The author presents clinical material taken from the psychotherapeutic treatment of a four-year-old boy with gender identity problems. Following D. Houzel’s theory, the author has traced the cause of the child’s difficulties to the primary container’s failure to integrate her own psychic bisexuality. The child appears to have had an early experience of a primary object that kept him at a distance instead of welcoming him. His subsequent defensive processes of identification with this object (perceived as having male and female characteristics that were not integrated) made it difficult for him to achieve a clear gender identity of his own.


M. Reggio. Viola and the Shadow of a Femininity. Richard & Piggle, 24, 4, 2016, 383-399.

The author recounts the clinical case of a three-year-old girl, proposing a reading of the aspects that go to make up gender identity at an early age and highlighting the obstacles to their development. Breast-feeding, caring, trans-generational transmission and parental fantasies and anxieties are the areas through which it is possible to trace the structuring of difficulties in identifying with femininity. The author suggests that the very first relations with the maternal function are the corporeal place where the feminine identity emerges. These are re-read within the instances of transference and counter-transference.

Clinical Reflections
M. Monticelli. Short-term Individual Psychotherapy for Small Children and Their Families: the Under-Five Model. Richard & Piggle, 24, 4, 2016, 400-414.

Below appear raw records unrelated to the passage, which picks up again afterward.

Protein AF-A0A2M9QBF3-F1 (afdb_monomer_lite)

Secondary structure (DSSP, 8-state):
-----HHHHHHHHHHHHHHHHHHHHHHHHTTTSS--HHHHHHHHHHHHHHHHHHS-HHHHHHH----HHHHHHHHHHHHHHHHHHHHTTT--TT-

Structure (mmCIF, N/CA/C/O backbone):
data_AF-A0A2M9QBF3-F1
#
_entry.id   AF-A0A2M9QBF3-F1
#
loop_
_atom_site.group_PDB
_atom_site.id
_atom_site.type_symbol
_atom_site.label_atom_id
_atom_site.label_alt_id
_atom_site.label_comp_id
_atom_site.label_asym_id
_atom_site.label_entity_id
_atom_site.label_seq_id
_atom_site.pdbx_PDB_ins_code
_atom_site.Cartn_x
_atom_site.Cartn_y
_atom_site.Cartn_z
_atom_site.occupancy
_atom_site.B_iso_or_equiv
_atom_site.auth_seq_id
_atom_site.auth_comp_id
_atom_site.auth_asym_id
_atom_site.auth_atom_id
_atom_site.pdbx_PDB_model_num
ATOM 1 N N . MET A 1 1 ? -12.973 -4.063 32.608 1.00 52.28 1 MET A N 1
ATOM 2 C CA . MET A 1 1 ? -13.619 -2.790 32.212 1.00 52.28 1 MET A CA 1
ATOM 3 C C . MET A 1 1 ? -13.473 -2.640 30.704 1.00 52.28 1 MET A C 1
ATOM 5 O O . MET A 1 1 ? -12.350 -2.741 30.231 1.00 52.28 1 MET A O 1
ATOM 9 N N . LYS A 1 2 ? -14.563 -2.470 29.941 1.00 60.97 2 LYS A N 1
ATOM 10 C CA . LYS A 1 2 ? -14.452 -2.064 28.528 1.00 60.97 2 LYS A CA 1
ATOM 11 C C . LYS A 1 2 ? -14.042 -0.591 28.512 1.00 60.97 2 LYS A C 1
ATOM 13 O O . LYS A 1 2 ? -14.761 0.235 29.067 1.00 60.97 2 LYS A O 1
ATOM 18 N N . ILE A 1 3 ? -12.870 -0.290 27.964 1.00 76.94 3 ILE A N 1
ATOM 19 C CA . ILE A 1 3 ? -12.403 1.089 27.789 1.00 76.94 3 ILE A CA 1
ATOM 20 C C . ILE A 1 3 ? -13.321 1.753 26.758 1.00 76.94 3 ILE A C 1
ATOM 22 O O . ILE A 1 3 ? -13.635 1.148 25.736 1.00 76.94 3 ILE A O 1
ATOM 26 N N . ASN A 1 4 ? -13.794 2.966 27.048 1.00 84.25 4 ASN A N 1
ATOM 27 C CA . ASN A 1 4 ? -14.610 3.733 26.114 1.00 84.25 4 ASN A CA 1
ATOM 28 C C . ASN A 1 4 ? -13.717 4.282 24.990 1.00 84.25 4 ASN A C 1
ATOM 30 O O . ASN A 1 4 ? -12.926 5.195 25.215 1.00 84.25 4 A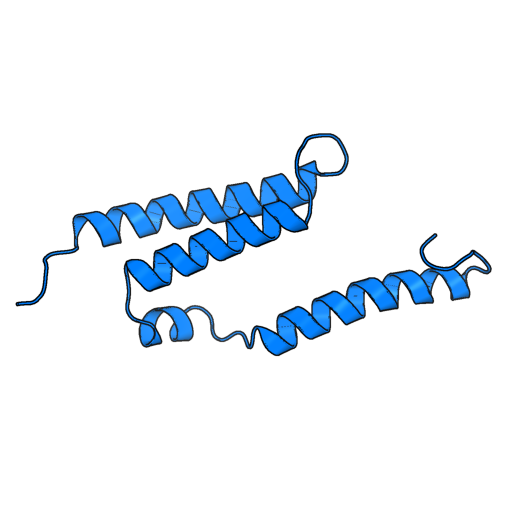SN A O 1
ATOM 34 N N . ASP A 1 5 ? -13.845 3.719 23.792 1.00 91.62 5 ASP A N 1
ATOM 35 C CA . ASP A 1 5 ? -13.023 4.004 22.613 1.00 91.62 5 ASP A CA 1
ATOM 36 C C . ASP A 1 5 ?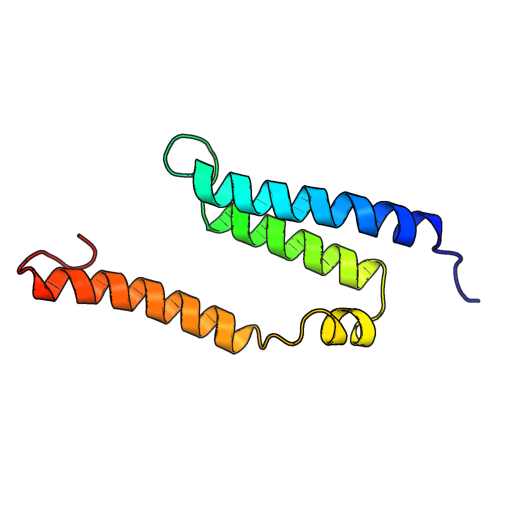 -13.804 4.735 21.502 1.00 91.62 5 ASP A C 1
ATOM 38 O O . ASP A 1 5 ? -13.356 4.802 20.357 1.00 91.62 5 ASP A O 1
ATOM 42 N N . VAL A 1 6 ? -14.958 5.336 21.827 1.00 93.56 6 VAL A N 1
ATOM 43 C CA . VAL A 1 6 ? -15.842 6.011 20.855 1.00 93.56 6 VAL A CA 1
ATOM 44 C C . VAL A 1 6 ? -15.114 7.101 20.065 1.00 93.56 6 VAL A C 1
ATOM 46 O O . VAL A 1 6 ? -15.287 7.188 18.849 1.00 93.56 6 VAL A O 1
ATOM 49 N N . ILE A 1 7 ? -14.271 7.905 20.723 1.00 94.69 7 ILE A N 1
ATOM 50 C CA . ILE A 1 7 ? -13.490 8.960 20.056 1.00 94.69 7 ILE A CA 1
ATOM 51 C C . ILE A 1 7 ? -12.504 8.336 19.060 1.00 94.69 7 ILE A C 1
ATOM 53 O O . ILE A 1 7 ? -12.495 8.727 17.894 1.00 94.69 7 ILE A O 1
ATOM 57 N N . LEU A 1 8 ? -11.736 7.326 19.490 1.00 95.06 8 LEU A 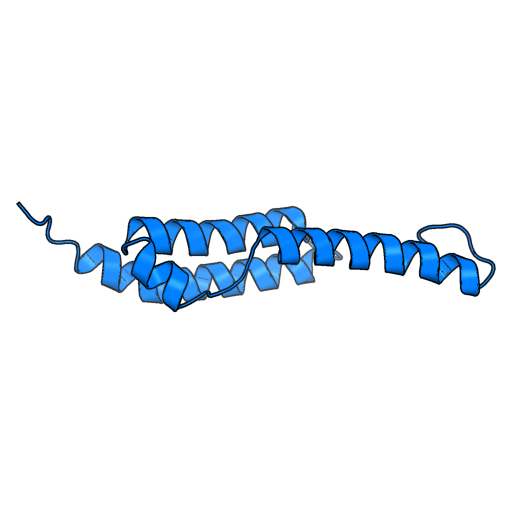N 1
ATOM 58 C CA . LEU A 1 8 ? -10.779 6.615 18.638 1.00 95.06 8 LEU A CA 1
ATOM 59 C C . LEU A 1 8 ? -11.480 6.009 17.419 1.00 95.06 8 LEU A C 1
ATOM 61 O O . LEU A 1 8 ? -11.096 6.292 16.289 1.00 95.06 8 LEU A O 1
ATOM 65 N N . ARG A 1 9 ? -12.558 5.244 17.627 1.00 94.69 9 ARG A N 1
ATOM 66 C CA . ARG A 1 9 ? -13.321 4.615 16.536 1.00 94.69 9 ARG A CA 1
ATOM 67 C C . ARG A 1 9 ? -13.879 5.633 15.550 1.00 94.69 9 ARG A C 1
ATOM 69 O O . ARG A 1 9 ? -13.865 5.378 14.345 1.00 94.69 9 ARG A O 1
ATOM 76 N N . THR A 1 10 ? -14.377 6.762 16.051 1.00 95.75 10 THR A N 1
ATOM 77 C CA . THR A 1 10 ? -14.956 7.827 15.221 1.00 95.75 10 THR A CA 1
ATOM 78 C C . THR A 1 10 ? -13.886 8.491 14.362 1.00 95.75 10 THR A C 1
ATOM 80 O O . THR A 1 10 ? -14.062 8.592 13.150 1.00 95.75 10 THR A O 1
ATOM 83 N N . ILE A 1 11 ? -12.754 8.871 14.960 1.00 97.31 11 ILE A N 1
ATOM 84 C CA . ILE A 1 11 ? -11.636 9.491 14.238 1.00 97.31 11 ILE A CA 1
ATOM 85 C C . ILE A 1 11 ? -11.035 8.509 13.229 1.00 97.31 11 ILE A C 1
ATOM 87 O O . ILE A 1 11 ? -10.816 8.882 12.077 1.00 97.31 11 ILE A O 1
ATOM 91 N N . THR A 1 12 ? -10.833 7.246 13.620 1.00 97.00 12 THR A N 1
ATOM 92 C CA . THR A 1 12 ? -10.269 6.210 12.747 1.00 97.00 12 THR A CA 1
ATOM 93 C C . THR A 1 12 ? -11.057 6.062 11.449 1.00 97.00 12 THR A C 1
ATOM 95 O O . THR A 1 12 ? -10.442 5.970 10.391 1.00 97.00 12 THR A O 1
ATOM 98 N N . LYS A 1 13 ? -12.398 6.105 11.480 1.00 93.75 13 LYS A N 1
ATOM 99 C CA . LYS A 1 13 ? -13.216 6.002 10.255 1.00 93.75 13 LYS A CA 1
ATOM 100 C C . LYS A 1 13 ? -12.868 7.080 9.225 1.00 93.75 13 LYS A C 1
ATOM 102 O O . LYS A 1 13 ? -12.740 6.770 8.045 1.00 93.75 13 LYS A O 1
ATOM 107 N N . THR A 1 14 ? -12.686 8.320 9.670 1.00 97.00 14 THR A N 1
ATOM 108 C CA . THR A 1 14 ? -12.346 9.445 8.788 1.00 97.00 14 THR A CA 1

This article has the purpose of illustrating a type of short-term psychotherapeutic intervention for small children and their families that envisages up to five meetings that can be followed by a maximum of five further meetings. Brief interventions and the tool of psychoanalysis are sometimes considered roads hard to reconcile. The Under Five intervention, on the other hand, has the specific feature of bringing these two conditions together in such a way that the psychoanalyst’s skill (i.e. his/her understanding of the mind’s deep, unconscious dimensions) may also be used in a treatment context that envisages a limited timeframe. The article describes the debate that has developed around it. Through reflection on the information emerging from her experience and with the support of clinical examples, the author seeks to highlight the limits of such an intervention, on the one hand, and the possibilities of a transformation, on the other.